-- EXERCISE DATA --
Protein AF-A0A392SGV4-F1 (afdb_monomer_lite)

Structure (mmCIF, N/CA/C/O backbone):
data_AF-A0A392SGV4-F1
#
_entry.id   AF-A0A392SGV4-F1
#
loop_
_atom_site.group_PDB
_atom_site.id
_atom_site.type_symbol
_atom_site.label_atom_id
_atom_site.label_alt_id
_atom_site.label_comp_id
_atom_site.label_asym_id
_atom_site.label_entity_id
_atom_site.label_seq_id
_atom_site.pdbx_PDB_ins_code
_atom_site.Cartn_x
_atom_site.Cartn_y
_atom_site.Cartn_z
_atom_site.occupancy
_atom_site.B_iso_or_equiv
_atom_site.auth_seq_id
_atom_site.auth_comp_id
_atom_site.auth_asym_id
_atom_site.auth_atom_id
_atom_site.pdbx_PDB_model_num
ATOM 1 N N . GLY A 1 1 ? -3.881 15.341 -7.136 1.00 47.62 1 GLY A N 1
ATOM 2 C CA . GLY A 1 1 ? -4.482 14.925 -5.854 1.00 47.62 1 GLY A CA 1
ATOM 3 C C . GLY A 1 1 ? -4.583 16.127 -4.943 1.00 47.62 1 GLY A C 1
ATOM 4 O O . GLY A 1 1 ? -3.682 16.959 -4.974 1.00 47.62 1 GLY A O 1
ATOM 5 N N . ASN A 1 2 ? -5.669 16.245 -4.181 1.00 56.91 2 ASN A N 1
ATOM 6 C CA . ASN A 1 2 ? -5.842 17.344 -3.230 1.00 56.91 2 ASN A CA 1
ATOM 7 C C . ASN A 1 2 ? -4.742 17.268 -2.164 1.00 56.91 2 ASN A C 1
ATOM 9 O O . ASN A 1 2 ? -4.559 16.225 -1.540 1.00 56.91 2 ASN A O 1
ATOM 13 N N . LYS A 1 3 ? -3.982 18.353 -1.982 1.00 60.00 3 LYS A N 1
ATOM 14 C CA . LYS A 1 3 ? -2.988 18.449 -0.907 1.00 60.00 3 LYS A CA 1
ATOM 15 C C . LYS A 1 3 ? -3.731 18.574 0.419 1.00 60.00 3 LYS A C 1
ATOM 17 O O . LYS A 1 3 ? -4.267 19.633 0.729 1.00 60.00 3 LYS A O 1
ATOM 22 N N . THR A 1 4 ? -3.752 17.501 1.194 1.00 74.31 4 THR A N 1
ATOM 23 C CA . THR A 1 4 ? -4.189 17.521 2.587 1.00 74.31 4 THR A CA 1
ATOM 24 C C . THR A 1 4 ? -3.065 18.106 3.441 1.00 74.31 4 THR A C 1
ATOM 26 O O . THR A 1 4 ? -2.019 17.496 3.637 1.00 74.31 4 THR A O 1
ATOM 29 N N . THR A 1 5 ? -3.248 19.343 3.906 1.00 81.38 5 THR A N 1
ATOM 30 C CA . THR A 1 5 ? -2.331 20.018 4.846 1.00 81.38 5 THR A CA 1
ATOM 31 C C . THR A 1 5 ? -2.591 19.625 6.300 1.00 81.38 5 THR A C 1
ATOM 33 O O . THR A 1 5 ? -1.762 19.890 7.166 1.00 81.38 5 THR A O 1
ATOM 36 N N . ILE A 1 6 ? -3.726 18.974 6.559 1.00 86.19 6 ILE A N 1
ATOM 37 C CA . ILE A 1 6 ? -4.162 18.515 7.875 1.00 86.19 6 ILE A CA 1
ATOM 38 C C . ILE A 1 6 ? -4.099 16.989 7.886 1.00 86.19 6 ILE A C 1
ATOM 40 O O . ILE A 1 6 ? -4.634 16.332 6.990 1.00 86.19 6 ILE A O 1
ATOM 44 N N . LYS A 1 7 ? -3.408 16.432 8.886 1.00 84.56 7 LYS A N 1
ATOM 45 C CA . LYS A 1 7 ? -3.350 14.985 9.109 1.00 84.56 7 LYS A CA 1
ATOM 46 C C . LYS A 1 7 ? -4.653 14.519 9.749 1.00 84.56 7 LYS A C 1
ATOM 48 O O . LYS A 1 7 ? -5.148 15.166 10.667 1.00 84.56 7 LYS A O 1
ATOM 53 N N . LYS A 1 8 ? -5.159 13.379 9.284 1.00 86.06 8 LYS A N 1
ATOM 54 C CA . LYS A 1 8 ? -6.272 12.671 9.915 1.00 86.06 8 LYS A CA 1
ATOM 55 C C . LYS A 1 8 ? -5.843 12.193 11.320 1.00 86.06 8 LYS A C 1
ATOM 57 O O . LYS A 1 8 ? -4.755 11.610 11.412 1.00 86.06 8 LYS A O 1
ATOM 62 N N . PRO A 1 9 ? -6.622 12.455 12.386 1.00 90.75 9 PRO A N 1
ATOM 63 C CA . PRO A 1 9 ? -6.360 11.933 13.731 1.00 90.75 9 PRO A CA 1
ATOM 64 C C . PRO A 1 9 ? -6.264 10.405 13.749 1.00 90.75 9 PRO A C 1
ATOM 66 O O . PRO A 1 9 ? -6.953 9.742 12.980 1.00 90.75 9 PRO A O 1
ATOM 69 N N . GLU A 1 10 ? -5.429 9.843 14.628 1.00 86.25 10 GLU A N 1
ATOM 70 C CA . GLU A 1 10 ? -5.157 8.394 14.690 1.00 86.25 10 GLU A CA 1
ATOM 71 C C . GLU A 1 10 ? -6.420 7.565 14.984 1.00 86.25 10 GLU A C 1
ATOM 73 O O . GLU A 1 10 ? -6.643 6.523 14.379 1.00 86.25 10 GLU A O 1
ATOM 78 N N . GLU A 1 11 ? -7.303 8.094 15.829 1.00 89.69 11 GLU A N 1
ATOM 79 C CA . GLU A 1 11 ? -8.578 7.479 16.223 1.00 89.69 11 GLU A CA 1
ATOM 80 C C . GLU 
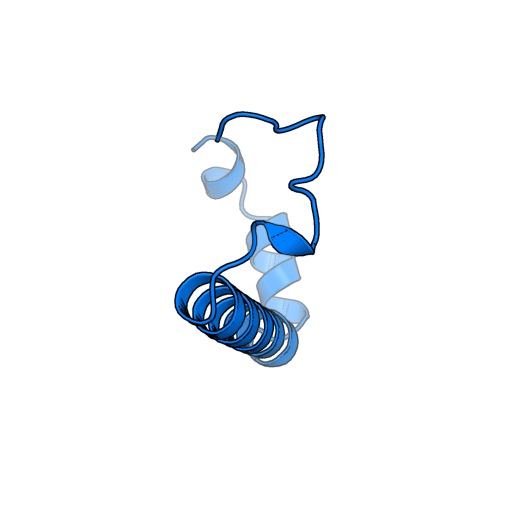A 1 11 ? -9.580 7.342 15.066 1.00 89.69 11 GLU A C 1
ATOM 82 O O . GLU A 1 11 ? -10.488 6.515 15.125 1.00 89.69 11 GLU A O 1
ATOM 87 N N . GLU A 1 12 ? -9.430 8.143 14.008 1.00 92
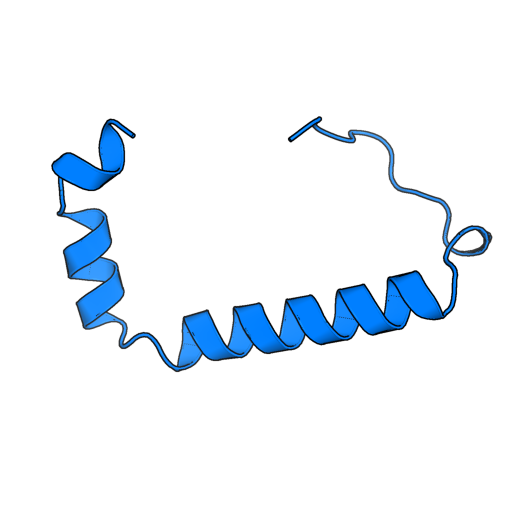.06 12 GLU A N 1
ATOM 88 C 
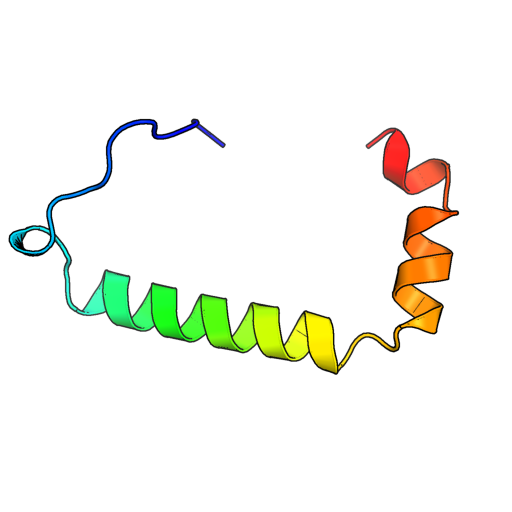CA . GLU A 1 12 ? -10.322 8.117 12.847 1.00 92.06 12 GLU A CA 1
ATOM 89 C C . GLU A 1 12 ? -9.872 7.113 11.773 1.00 92.06 12 GLU A C 1
ATOM 91 O O . GLU A 1 12 ? -10.572 6.932 10.771 1.00 92.06 12 GLU A O 1
ATOM 96 N N . TRP A 1 13 ? -8.703 6.482 11.928 1.00 92.75 13 TRP A N 1
ATOM 97 C CA . TRP A 1 13 ? -8.224 5.482 10.977 1.00 92.75 13 TRP A CA 1
ATOM 98 C C . TRP A 1 13 ? -8.996 4.177 11.122 1.00 92.75 13 TRP A C 1
ATOM 100 O O . TRP A 1 13 ? -9.112 3.593 12.199 1.00 92.75 13 TRP A O 1
ATOM 110 N N . THR A 1 14 ? -9.516 3.701 9.998 1.00 94.94 14 THR A N 1
ATOM 111 C CA . THR A 1 14 ? -10.153 2.388 9.923 1.00 94.94 14 THR A CA 1
ATOM 112 C C . THR A 1 14 ? -9.106 1.301 9.685 1.00 94.94 14 THR A C 1
ATOM 114 O O . THR A 1 14 ? -8.044 1.554 9.116 1.00 94.94 14 THR A O 1
ATOM 117 N N . LYS A 1 15 ? -9.415 0.062 10.090 1.00 93.94 15 LYS A N 1
ATOM 118 C CA . LYS A 1 15 ? -8.542 -1.095 9.822 1.00 93.94 15 LYS A CA 1
ATOM 119 C C . LYS A 1 15 ? -8.285 -1.275 8.325 1.00 93.94 15 LYS A C 1
ATOM 121 O O . LYS A 1 15 ? -7.153 -1.515 7.930 1.00 93.94 15 LYS A O 1
ATOM 126 N N . ASP A 1 16 ? -9.312 -1.074 7.505 1.00 95.06 16 ASP A N 1
ATOM 127 C CA . ASP A 1 16 ? -9.212 -1.188 6.051 1.00 95.06 16 ASP A CA 1
ATOM 1
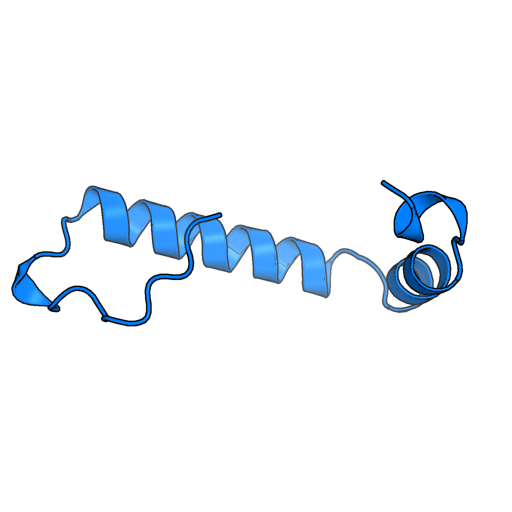28 C C . ASP A 1 16 ? -8.242 -0.144 5.467 1.00 95.06 16 ASP A C 1
ATOM 130 O O . ASP A 1 16 ? -7.422 -0.466 4.607 1.00 95.06 16 ASP A O 1
ATOM 134 N N . GLU A 1 17 ? -8.289 1.106 5.949 1.00 91.31 17 GLU A N 1
ATOM 135 C CA . GLU A 1 17 ? -7.350 2.161 5.537 1.00 91.31 17 GLU A CA 1
ATOM 136 C C . GLU A 1 17 ? -5.905 1.853 5.956 1.00 91.31 17 GLU A C 1
ATOM 138 O O . GLU A 1 17 ? -4.976 2.142 5.194 1.00 91.31 17 GLU A O 1
ATOM 143 N N . ASP A 1 18 ? -5.703 1.264 7.136 1.00 91.00 18 ASP A N 1
ATOM 144 C CA . ASP A 1 18 ? -4.378 0.862 7.619 1.00 91.00 18 ASP A CA 1
ATOM 145 C C . ASP A 1 18 ? -3.808 -0.295 6.783 1.00 91.00 18 ASP A C 1
ATOM 147 O O . ASP A 1 18 ? -2.682 -0.219 6.283 1.00 91.00 18 ASP A O 1
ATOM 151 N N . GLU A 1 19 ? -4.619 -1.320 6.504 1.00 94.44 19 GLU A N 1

-- WORK TASK --
Beginning with the line above that has "ATOM 45 C CA" and going on through the line that has "ATOM 96 N N", retype every line exactly and add nothing else; drop the pictures.

-- OUTPUT OF THE TASK --
ATOM 45 C CA . LYS A 1 7 ? -3.350 14.985 9.109 1.00 84.56 7 LYS A CA 1
ATOM 46 C C . LYS A 1 7 ? -4.653 14.519 9.749 1.00 84.56 7 LYS A C 1
ATOM 48 O O . LYS A 1 7 ? -5.148 15.166 10.667 1.00 84.56 7 LYS A O 1
ATOM 53 N N . LYS A 1 8 ? -5.159 13.379 9.284 1.00 86.06 8 LYS A N 1
ATOM 54 C CA . LYS A 1 8 ? -6.272 12.671 9.915 1.00 86.06 8 LYS A CA 1
ATOM 55 C C . LYS A 1 8 ? -5.843 12.193 11.320 1.00 86.06 8 LYS A C 1
ATOM 57 O O . LYS A 1 8 ? -4.755 11.610 11.412 1.00 86.06 8 LYS A O 1
ATOM 62 N N . PRO A 1 9 ? -6.622 12.455 12.386 1.00 90.75 9 PRO A N 1
ATOM 63 C CA . PRO A 1 9 ? -6.360 11.933 13.731 1.00 90.75 9 PRO A CA 1
ATOM 64 C C . PRO A 1 9 ? -6.264 10.405 13.749 1.00 90.75 9 PRO A C 1
ATOM 66 O O . PRO A 1 9 ? -6.953 9.742 12.980 1.00 90.75 9 PRO A O 1
ATOM 69 N N . GLU A 1 10 ? -5.429 9.843 14.628 1.00 86.25 10 GLU A N 1
ATOM 70 C CA . GLU A 1 10 ? -5.157 8.394 14.690 1.00 86.25 10 GLU A CA 1
ATOM 71 C C . GLU A 1 10 ? -6.420 7.565 14.984 1.00 86.25 10 GLU A C 1
ATOM 73 O O . GLU A 1 10 ? -6.643 6.523 14.379 1.00 86.25 10 GLU A O 1
ATOM 78 N N . GLU A 1 11 ? -7.303 8.094 15.829 1.00 89.69 11 GLU A N 1
ATOM 79 C CA . GLU A 1 11 ? -8.578 7.479 16.223 1.00 89.69 11 GLU A CA 1
ATOM 80 C C . GLU 
A 1 11 ? -9.580 7.342 15.066 1.00 89.69 11 GLU A C 1
ATOM 82 O O . GLU A 1 11 ? -10.488 6.515 15.125 1.00 89.69 11 GLU A O 1
ATOM 87 N N . GLU A 1 12 ? -9.430 8.143 14.008 1.00 92
.06 12 GLU A N 1
ATOM 88 C 
CA . GLU A 1 12 ? -10.322 8.117 12.847 1.00 92.06 12 GLU A CA 1
ATOM 89 C C . GLU A 1 12 ? -9.872 7.113 11.773 1.00 92.06 12 GLU A C 1
ATOM 91 O O . GLU A 1 12 ? -10.572 6.932 10.771 1.00 92.06 12 GLU A O 1
ATOM 96 N N . TRP A 1 13 ? -8.703 6.482 11.928 1.00 92.75 13 TRP A N 1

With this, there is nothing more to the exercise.